What is being asked: The listing below must be repeated word for word, without its pictures.

Supplied material:

▶

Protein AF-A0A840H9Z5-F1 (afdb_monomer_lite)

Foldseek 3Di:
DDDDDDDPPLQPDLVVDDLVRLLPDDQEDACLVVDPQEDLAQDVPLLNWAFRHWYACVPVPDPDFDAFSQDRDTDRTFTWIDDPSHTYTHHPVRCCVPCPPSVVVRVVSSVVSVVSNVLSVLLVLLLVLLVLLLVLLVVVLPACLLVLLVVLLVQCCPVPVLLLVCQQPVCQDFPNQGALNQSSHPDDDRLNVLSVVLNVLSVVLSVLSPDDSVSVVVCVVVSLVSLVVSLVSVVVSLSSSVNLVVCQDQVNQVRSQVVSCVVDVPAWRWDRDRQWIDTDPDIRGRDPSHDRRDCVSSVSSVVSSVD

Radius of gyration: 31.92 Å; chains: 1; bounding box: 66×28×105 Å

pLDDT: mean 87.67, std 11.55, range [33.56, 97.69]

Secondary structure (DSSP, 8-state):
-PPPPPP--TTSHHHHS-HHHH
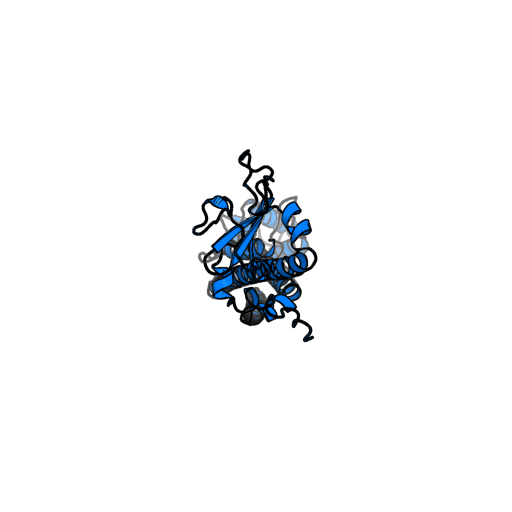HH---B-S-GGGSTTB-SSPPTTGGG-EEEEEEE-TTSS---PEEPTTSS-EESEEEEEEETTEEEEEEHHHHHHHHTHHHHHHHHHHHHHHHHHHHHHHHHHHHHHHHHHHHHHHHHHHSTHHHHHHHHHHHHHHH-HHHHHHHHHTTTEETTEE--SSTT-SS---HHHHHHHHHHHHHHHHHHHSS-HHHHHHTHHHHHHHHHHHHHHHHHHHHHHHHHHHHTSHHHHHHHHHHHHHH-TTS--EEEETTEEEETTEEEE--TT--PPPSHHHHHHHHHHH-

Structure (mmCIF, N/CA/C/O backbone):
data_AF-A0A840H9Z5-F1
#
_entry.id   AF-A0A840H9Z5-F1
#
loop_
_atom_site.group_PDB
_atom_site.id
_atom_site.type_symbol
_atom_site.label_atom_id
_atom_site.label_alt_id
_atom_site.label_comp_id
_atom_site.label_asym_id
_atom_site.label_entity_id
_atom_site.label_seq_id
_atom_site.pdbx_PDB_ins_code
_atom_site.Cartn_x
_atom_site.Cartn_y
_atom_site.Cartn_z
_atom_site.occupancy
_atom_site.B_iso_or_equiv
_atom_site.auth_seq_id
_atom_site.auth_comp_id
_atom_site.auth_asym_id
_atom_site.auth_atom_id
_atom_site.pdbx_PDB_model_num
ATOM 1 N N . MET A 1 1 ? 17.398 9.345 -62.635 1.00 36.44 1 MET A N 1
ATOM 2 C CA . MET A 1 1 ? 17.892 9.561 -61.258 1.00 36.44 1 MET A CA 1
ATOM 3 C C . MET A 1 1 ? 16.743 9.318 -60.294 1.00 36.44 1 MET A C 1
ATOM 5 O O . MET A 1 1 ? 15.842 10.141 -60.210 1.00 36.44 1 MET A O 1
ATOM 9 N N . LEU A 1 2 ? 16.718 8.147 -59.658 1.00 33.56 2 LEU A N 1
ATOM 10 C CA . LEU A 1 2 ? 15.740 7.800 -58.626 1.00 33.56 2 LEU A CA 1
ATOM 11 C C . LEU A 1 2 ? 16.227 8.390 -57.298 1.00 33.56 2 LEU A C 1
ATOM 13 O O . LEU A 1 2 ? 17.360 8.133 -56.900 1.00 33.56 2 LEU A O 1
ATOM 17 N N . LYS A 1 3 ? 15.393 9.204 -56.641 1.00 33.75 3 LYS A N 1
ATOM 18 C CA . LYS A 1 3 ? 15.640 9.646 -55.262 1.00 33.75 3 LYS A CA 1
ATOM 19 C C . LYS A 1 3 ? 15.679 8.407 -54.354 1.00 33.75 3 LYS A C 1
ATOM 21 O O . LYS A 1 3 ? 14.772 7.579 -54.471 1.00 33.75 3 LYS A O 1
ATOM 26 N N . PRO A 1 4 ? 16.670 8.267 -53.459 1.00 37.12 4 PRO A N 1
ATOM 27 C CA . PRO A 1 4 ? 16.645 7.203 -52.469 1.00 37.12 4 PRO A CA 1
ATOM 28 C C . PRO A 1 4 ? 15.441 7.417 -51.545 1.00 37.12 4 PRO A C 1
ATOM 30 O O . PRO A 1 4 ? 15.176 8.534 -51.095 1.00 37.12 4 PRO A O 1
ATOM 33 N N . LYS A 1 5 ? 14.681 6.343 -51.313 1.00 39.06 5 LYS A N 1
ATOM 34 C CA . LYS A 1 5 ? 13.633 6.302 -50.292 1.00 39.06 5 LYS A CA 1
ATOM 35 C C . LYS A 1 5 ? 14.307 6.548 -48.945 1.00 39.06 5 LYS A C 1
ATOM 37 O O . LYS A 1 5 ? 15.174 5.779 -48.549 1.00 39.06 5 LYS A O 1
ATOM 42 N N . SER A 1 6 ? 13.923 7.625 -48.272 1.00 38.78 6 SER A N 1
ATOM 43 C CA . SER A 1 6 ? 14.257 7.871 -46.872 1.00 38.78 6 SER A CA 1
ATOM 44 C C . SER A 1 6 ? 13.837 6.657 -46.036 1.00 38.78 6 SER A C 1
ATOM 46 O O . SER A 1 6 ? 12.648 6.321 -46.004 1.00 38.78 6 SER A O 1
ATOM 48 N N . GLY A 1 7 ? 14.821 5.993 -45.422 1.00 40.88 7 GLY A N 1
ATOM 49 C CA . GLY A 1 7 ? 14.648 4.820 -44.568 1.00 40.88 7 GLY A CA 1
ATOM 50 C C . GLY A 1 7 ? 13.552 5.052 -43.535 1.00 40.88 7 GLY A C 1
ATOM 51 O O . GLY A 1 7 ? 13.575 6.026 -42.787 1.00 40.88 7 GLY A O 1
ATOM 52 N N . THR A 1 8 ? 12.538 4.192 -43.572 1.00 41.56 8 THR A N 1
ATOM 53 C CA . THR A 1 8 ? 11.307 4.307 -42.779 1.00 41.56 8 THR A CA 1
ATOM 54 C C . THR A 1 8 ? 11.205 3.217 -41.702 1.00 41.56 8 THR A C 1
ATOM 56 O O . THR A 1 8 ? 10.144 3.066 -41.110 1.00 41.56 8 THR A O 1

◀

Output for this exercise:
Protein AF-A0A840H9Z5-F1 (afdb_monomer_lite)

Foldseek 3Di:
DDDDDDDPPLQPDLVVDDLVRLLPDDQEDACLVVDPQEDLAQDVPLLNWAFRHWYACVPVPDPDFDAFSQDRDTDRTFTWIDDPSHTYTHHPVRCCVPCPPSVVVRVVSSVVSVVSNVLSVLLVLLLVLLVLLLVLLVVVLPACLLVLLVVLLVQCCPVPVLLLVCQQPVCQDFPNQGALNQSSHPDDDRLNVLSVVLNVLSVVLSVLSPDDSVSVVVCVVVSLVSLVVSLVSVVVSLSSSVNLVVCQDQVNQVRSQVVSCVVDVPAWRWDRDRQWIDTDPDIRGRDPSHDRRDCVSSVSSVVSSVD

Radius of gyration: 31.92 Å; chains: 1; bounding box: 66×28×105 Å

pLDDT: mean 87.67, std 11.55, range [33.56, 97.69]

Secondary structure (DSSP, 8-state):
-PPPPPP--TTSHHHHS-HHHH
HH---B-S-GGGSTTB-SSPPTTGGG-EEEEEEE-TTSS---PEEPTTSS-EESEEEEEEETTEEEEEEHHHHHHHHTHHHHHHHHHHHHHHHHHHHHHHHHHHHHHHHHHHHHHHHHHHSTHHHHHHHHHHHHHHH-HHHHHHHHHTTTEETTEE--SSTT-SS---HHHHHHHHHHHHHHHHHHHSS-HHHHHHTHHHHHHHHHHHHHHHHHHHHHHHHHHHHTSHHHHHHHHHHHHHH-TTS--EEEETTEEEETTEEEE--TT--PPPSHHHHHHHHHHH-

Structure (mmCIF, N/CA/C/O backbone):
data_AF-A0A840H9Z5-F1
#
_entry.id   AF-A0A840H9Z5-F1
#
loop_
_atom_site.group_PDB
_atom_site.id
_atom_site.type_symbol
_atom_site.label_atom_id
_atom_site.label_alt_id
_atom_site.label_comp_id
_atom_site.label_asym_id
_atom_site.label_entity_id
_atom_site.label_seq_id
_atom_site.pdbx_PDB_ins_code
_atom_site.Cartn_x
_atom_site.Cartn_y
_atom_site.Cartn_z
_atom_site.occupancy
_atom_site.B_iso_or_equiv
_atom_site.auth_seq_id
_atom_site.auth_comp_id
_atom_site.auth_asym_id
_atom_site.auth_atom_id
_atom_site.pdbx_PDB_model_num
ATOM 1 N N . MET A 1 1 ? 17.398 9.345 -62.635 1.00 36.44 1 MET A N 1
ATOM 2 C CA . MET A 1 1 ? 17.892 9.561 -61.258 1.00 36.44 1 MET A CA 1
ATOM 3 C C . MET A 1 1 ? 16.743 9.318 -60.294 1.00 36.44 1 MET A C 1
ATOM 5 O O . MET A 1 1 ? 15.842 10.141 -60.210 1.00 36.44 1 MET A O 1
ATOM 9 N N . LEU A 1 2 ? 16.718 8.147 -59.658 1.00 33.56 2 LEU A N 1
ATOM 10 C CA . LEU A 1 2 ? 15.740 7.800 -58.626 1.00 33.56 2 LEU A CA 1
ATOM 11 C C . LEU A 1 2 ? 16.227 8.390 -57.298 1.00 33.56 2 LEU A C 1
ATOM 13 O O . LEU A 1 2 ? 17.360 8.133 -56.900 1.00 33.56 2 LEU A O 1
ATOM 17 N N . LYS A 1 3 ? 15.393 9.204 -56.641 1.00 33.75 3 LYS A N 1
ATOM 18 C CA . LYS A 1 3 ? 15.640 9.646 -55.262 1.00 33.75 3 LYS A CA 1
ATOM 19 C C . LYS A 1 3 ? 15.679 8.407 -54.354 1.00 33.75 3 LYS A C 1
ATOM 21 O O . LYS A 1 3 ? 14.772 7.579 -54.471 1.00 33.75 3 LYS A O 1
ATOM 26 N N . PRO A 1 4 ? 16.670 8.267 -53.459 1.00 37.12 4 PRO A N 1
ATOM 27 C CA . PRO A 1 4 ? 16.645 7.203 -52.469 1.00 37.12 4 PRO A CA 1
ATOM 28 C C . PRO A 1 4 ? 15.441 7.417 -51.545 1.00 37.12 4 PRO A C 1
ATOM 30 O O . PRO A 1 4 ? 15.176 8.534 -51.095 1.00 37.12 4 PRO A O 1
ATOM 33 N N . LYS A 1 5 ? 14.681 6.343 -51.313 1.00 39.06 5 LYS A N 1
ATOM 34 C CA . LYS A 1 5 ? 13.633 6.302 -50.292 1.00 39.06 5 LYS A CA 1
ATOM 35 C C . LYS A 1 5 ? 14.307 6.548 -48.945 1.00 39.06 5 LYS A C 1
ATOM 37 O O . LYS A 1 5 ? 15.174 5.779 -48.549 1.00 39.06 5 LYS A O 1
ATOM 42 N N . SER A 1 6 ? 13.923 7.625 -48.272 1.00 38.78 6 SER A N 1
ATOM 43 C CA . SER A 1 6 ? 14.257 7.871 -46.872 1.00 38.78 6 SER A CA 1
ATOM 44 C C . SER A 1 6 ? 13.837 6.657 -46.036 1.00 38.78 6 SER A C 1
ATOM 46 O O . SER A 1 6 ? 12.648 6.321 -46.004 1.00 38.78 6 SER A O 1
ATOM 48 N N . GLY A 1 7 ? 14.821 5.993 -45.422 1.00 40.88 7 GLY A N 1
ATOM 49 C CA . GLY A 1 7 ? 14.648 4.820 -44.568 1.00 40.88 7 GLY A CA 1
ATOM 50 C C . GLY A 1 7 ? 13.552 5.052 -43.535 1.00 40.88 7 GLY A C 1
ATOM 51 O O . GLY A 1 7 ? 13.575 6.026 -42.787 1.00 40.88 7 GLY A O 1
ATOM 52 N N . THR A 1 8 ? 12.538 4.192 -43.572 1.00 41.56 8 THR A N 1
ATOM 53 C CA . THR A 1 8 ? 11.307 4.307 -42.779 1.00 41.56 8 THR A CA 1
ATOM 54 C C . THR A 1 8 ? 11.205 3.217 -41.702 1.00 41.56 8 THR A C 1
ATOM 56 O O . THR A 1 8 ? 10.144 3.066 -41.110 1.00 41.56 8 THR A O 1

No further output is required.